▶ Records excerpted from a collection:
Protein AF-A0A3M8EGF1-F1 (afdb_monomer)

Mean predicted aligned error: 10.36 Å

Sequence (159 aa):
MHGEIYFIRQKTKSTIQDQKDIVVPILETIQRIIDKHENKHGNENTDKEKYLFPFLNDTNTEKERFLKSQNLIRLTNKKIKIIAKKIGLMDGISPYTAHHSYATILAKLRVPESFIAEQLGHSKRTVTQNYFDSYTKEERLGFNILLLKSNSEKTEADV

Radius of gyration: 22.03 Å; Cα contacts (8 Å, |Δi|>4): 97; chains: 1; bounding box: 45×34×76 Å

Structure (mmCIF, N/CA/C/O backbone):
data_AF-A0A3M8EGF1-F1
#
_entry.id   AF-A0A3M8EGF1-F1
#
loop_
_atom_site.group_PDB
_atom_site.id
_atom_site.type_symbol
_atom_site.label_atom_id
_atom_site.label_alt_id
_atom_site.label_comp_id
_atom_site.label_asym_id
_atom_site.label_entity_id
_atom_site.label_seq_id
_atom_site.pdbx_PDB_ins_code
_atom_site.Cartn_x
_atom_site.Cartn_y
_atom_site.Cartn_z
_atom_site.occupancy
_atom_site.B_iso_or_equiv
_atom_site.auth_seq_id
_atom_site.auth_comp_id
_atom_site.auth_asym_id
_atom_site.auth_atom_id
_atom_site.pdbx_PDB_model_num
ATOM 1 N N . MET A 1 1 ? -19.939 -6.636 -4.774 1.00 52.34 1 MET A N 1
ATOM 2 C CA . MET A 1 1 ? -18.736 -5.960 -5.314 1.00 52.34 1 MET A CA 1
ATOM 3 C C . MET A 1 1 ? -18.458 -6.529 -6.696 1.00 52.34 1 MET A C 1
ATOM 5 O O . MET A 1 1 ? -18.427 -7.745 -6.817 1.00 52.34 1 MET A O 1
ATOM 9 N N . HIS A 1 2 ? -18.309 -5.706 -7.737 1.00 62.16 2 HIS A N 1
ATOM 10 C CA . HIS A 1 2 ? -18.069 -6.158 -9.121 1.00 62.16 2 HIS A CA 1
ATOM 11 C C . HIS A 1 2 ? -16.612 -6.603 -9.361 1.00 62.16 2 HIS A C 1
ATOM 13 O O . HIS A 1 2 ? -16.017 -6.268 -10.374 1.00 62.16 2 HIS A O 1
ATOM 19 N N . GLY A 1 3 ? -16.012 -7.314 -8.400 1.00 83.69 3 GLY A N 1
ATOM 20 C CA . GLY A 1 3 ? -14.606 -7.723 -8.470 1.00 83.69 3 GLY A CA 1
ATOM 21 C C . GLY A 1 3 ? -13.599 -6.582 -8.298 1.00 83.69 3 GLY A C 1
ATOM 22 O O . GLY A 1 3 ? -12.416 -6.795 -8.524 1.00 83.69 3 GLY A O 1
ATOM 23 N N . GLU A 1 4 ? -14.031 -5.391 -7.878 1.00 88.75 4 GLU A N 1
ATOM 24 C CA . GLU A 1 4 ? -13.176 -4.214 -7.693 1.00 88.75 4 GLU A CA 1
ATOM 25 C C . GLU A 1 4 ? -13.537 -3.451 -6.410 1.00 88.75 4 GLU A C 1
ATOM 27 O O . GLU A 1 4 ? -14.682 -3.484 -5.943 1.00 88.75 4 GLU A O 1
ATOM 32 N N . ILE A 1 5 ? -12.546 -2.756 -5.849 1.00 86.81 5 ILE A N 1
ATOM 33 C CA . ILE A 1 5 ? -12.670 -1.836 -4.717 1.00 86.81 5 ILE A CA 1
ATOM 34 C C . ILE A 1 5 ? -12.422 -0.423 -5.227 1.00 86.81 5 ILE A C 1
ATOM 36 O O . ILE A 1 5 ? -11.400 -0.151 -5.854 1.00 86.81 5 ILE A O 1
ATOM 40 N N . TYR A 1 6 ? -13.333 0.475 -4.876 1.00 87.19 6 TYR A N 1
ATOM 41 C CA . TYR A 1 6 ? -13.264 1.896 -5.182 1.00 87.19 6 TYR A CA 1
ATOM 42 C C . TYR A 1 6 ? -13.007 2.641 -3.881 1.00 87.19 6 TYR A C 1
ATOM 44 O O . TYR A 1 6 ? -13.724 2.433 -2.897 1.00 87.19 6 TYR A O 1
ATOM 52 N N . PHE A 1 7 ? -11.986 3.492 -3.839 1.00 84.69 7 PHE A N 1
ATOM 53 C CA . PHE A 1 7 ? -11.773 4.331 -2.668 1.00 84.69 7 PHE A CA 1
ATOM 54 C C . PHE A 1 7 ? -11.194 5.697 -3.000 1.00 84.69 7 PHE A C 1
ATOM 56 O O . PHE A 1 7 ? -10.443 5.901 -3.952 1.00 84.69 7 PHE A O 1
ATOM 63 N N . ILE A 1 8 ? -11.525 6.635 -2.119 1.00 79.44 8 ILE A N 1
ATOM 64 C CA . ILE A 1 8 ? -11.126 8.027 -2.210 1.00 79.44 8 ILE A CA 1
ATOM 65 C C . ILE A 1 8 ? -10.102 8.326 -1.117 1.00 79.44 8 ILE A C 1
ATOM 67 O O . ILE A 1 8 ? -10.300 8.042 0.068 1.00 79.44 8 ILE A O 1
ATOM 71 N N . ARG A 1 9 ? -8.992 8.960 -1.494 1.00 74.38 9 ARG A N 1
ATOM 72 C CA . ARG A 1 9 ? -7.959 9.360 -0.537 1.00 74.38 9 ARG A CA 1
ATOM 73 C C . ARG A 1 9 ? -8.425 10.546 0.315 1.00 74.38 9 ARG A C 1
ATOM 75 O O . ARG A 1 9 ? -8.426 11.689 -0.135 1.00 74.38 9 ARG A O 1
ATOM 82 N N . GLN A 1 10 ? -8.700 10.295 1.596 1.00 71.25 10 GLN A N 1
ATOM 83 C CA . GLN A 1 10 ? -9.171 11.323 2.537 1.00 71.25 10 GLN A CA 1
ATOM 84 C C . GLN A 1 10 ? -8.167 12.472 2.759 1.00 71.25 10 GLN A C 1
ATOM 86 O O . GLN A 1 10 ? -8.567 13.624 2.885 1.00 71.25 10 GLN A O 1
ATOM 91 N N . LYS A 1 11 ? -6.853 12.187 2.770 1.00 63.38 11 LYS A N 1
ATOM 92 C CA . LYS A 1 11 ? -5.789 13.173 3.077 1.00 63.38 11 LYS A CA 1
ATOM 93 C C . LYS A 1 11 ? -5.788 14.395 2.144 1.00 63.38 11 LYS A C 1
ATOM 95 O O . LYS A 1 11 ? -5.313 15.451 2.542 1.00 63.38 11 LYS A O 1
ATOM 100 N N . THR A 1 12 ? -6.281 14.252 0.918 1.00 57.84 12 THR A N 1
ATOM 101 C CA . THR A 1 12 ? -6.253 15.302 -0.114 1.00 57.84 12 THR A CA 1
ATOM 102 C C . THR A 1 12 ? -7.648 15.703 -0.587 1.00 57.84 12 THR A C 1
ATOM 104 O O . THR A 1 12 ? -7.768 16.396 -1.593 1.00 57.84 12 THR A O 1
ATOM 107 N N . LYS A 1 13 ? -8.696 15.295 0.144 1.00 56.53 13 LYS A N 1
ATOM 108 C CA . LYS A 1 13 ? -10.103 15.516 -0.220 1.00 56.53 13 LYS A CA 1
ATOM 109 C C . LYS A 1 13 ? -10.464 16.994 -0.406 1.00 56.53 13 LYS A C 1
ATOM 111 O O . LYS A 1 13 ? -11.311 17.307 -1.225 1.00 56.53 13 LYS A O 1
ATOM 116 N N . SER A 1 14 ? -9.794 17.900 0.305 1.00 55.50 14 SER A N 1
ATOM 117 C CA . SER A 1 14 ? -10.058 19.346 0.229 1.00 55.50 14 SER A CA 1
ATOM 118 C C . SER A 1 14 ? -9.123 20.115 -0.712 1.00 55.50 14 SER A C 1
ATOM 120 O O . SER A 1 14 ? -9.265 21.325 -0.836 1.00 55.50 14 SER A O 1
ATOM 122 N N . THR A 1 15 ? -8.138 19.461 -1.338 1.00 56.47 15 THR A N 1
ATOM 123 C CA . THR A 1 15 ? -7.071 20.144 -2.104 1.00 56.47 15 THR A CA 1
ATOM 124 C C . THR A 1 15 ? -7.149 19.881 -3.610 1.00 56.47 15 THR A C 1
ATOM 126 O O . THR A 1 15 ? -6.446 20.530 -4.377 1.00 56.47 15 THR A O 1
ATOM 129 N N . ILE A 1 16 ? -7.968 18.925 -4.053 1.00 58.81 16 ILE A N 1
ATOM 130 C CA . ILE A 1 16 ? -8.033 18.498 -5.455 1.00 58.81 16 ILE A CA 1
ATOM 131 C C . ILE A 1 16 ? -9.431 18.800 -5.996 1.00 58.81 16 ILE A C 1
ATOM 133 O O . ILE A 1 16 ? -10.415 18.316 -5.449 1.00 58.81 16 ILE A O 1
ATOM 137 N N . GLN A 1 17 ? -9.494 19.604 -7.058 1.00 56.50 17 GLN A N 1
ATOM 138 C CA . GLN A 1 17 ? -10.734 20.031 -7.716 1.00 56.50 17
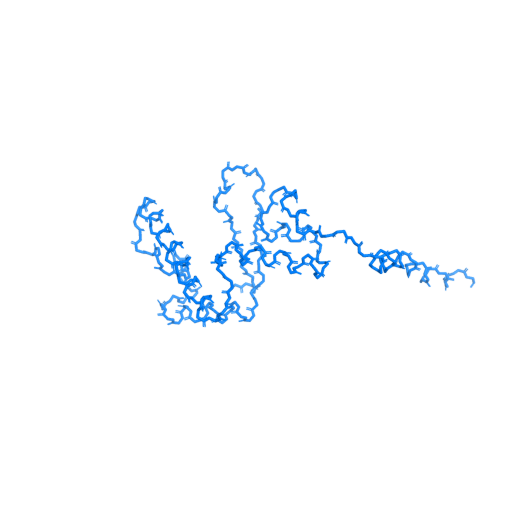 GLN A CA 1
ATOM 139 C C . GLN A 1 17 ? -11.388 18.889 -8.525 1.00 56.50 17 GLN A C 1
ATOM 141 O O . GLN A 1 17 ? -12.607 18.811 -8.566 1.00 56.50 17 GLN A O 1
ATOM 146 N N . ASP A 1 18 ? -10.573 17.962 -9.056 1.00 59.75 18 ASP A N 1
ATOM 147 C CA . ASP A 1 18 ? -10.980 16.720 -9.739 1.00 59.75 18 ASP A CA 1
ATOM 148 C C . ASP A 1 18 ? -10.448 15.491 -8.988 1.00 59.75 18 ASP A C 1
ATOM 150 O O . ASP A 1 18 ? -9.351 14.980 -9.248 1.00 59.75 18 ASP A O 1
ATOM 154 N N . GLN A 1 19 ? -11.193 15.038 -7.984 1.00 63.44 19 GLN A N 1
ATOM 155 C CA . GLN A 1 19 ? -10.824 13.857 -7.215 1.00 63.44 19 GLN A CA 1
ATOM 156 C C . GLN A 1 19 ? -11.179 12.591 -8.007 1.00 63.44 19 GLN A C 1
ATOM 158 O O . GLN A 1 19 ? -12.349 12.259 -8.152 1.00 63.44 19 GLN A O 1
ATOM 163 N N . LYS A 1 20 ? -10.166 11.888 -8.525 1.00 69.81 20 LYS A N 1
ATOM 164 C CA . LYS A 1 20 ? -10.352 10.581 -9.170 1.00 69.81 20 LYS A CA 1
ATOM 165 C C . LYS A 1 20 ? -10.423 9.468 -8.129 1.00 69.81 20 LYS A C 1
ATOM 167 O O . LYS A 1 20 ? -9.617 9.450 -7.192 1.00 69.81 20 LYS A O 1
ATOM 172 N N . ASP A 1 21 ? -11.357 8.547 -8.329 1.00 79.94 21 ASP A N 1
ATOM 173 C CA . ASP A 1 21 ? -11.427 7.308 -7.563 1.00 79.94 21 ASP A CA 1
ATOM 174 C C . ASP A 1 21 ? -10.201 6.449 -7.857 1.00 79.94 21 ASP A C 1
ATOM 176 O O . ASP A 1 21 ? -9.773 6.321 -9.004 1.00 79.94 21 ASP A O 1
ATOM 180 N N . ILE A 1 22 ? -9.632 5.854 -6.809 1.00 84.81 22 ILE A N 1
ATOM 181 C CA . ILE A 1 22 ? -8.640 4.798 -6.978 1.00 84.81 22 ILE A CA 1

▶ WHAT YOU NEED TO DO: Copy out the range of lines above starting at the line with "ATOM 154 N N" and ending at the line with "ATOM 167 O O", exactly and including both.

▶ SOLVED PROBLEM:
ATOM 154 N N . GLN A 1 19 ? -11.193 15.038 -7.984 1.00 63.44 19 GLN A N 1
ATOM 155 C CA . GLN A 1 19 ? -10.824 13.857 -7.215 1.00 63.44 19 GLN A CA 1
ATOM 156 C C . GLN A 1 19 ? -11.179 12.591 -8.007 1.00 63.44 19 GLN A C 1
ATOM 158 O O . GLN A 1 19 ? -12.349 12.259 -8.152 1.00 63.44 19 GLN A O 1
ATOM 163 N N . LYS A 1 20 ? -10.166 11.888 -8.525 1.00 69.81 20 LYS A N 1
ATOM 164 C CA . LYS A 1 20 ? -10.352 10.581 -9.170 1.00 69.81 20 LYS A CA 1
ATOM 165 C C . LYS A 1 20 ? -10.423 9.468 -8.129 1.00 69.81 20 LYS A C 1
ATOM 167 O O . LYS A 1 20 ? -9.617 9.450 -7.192 1.00 69.81 20 LYS A O 1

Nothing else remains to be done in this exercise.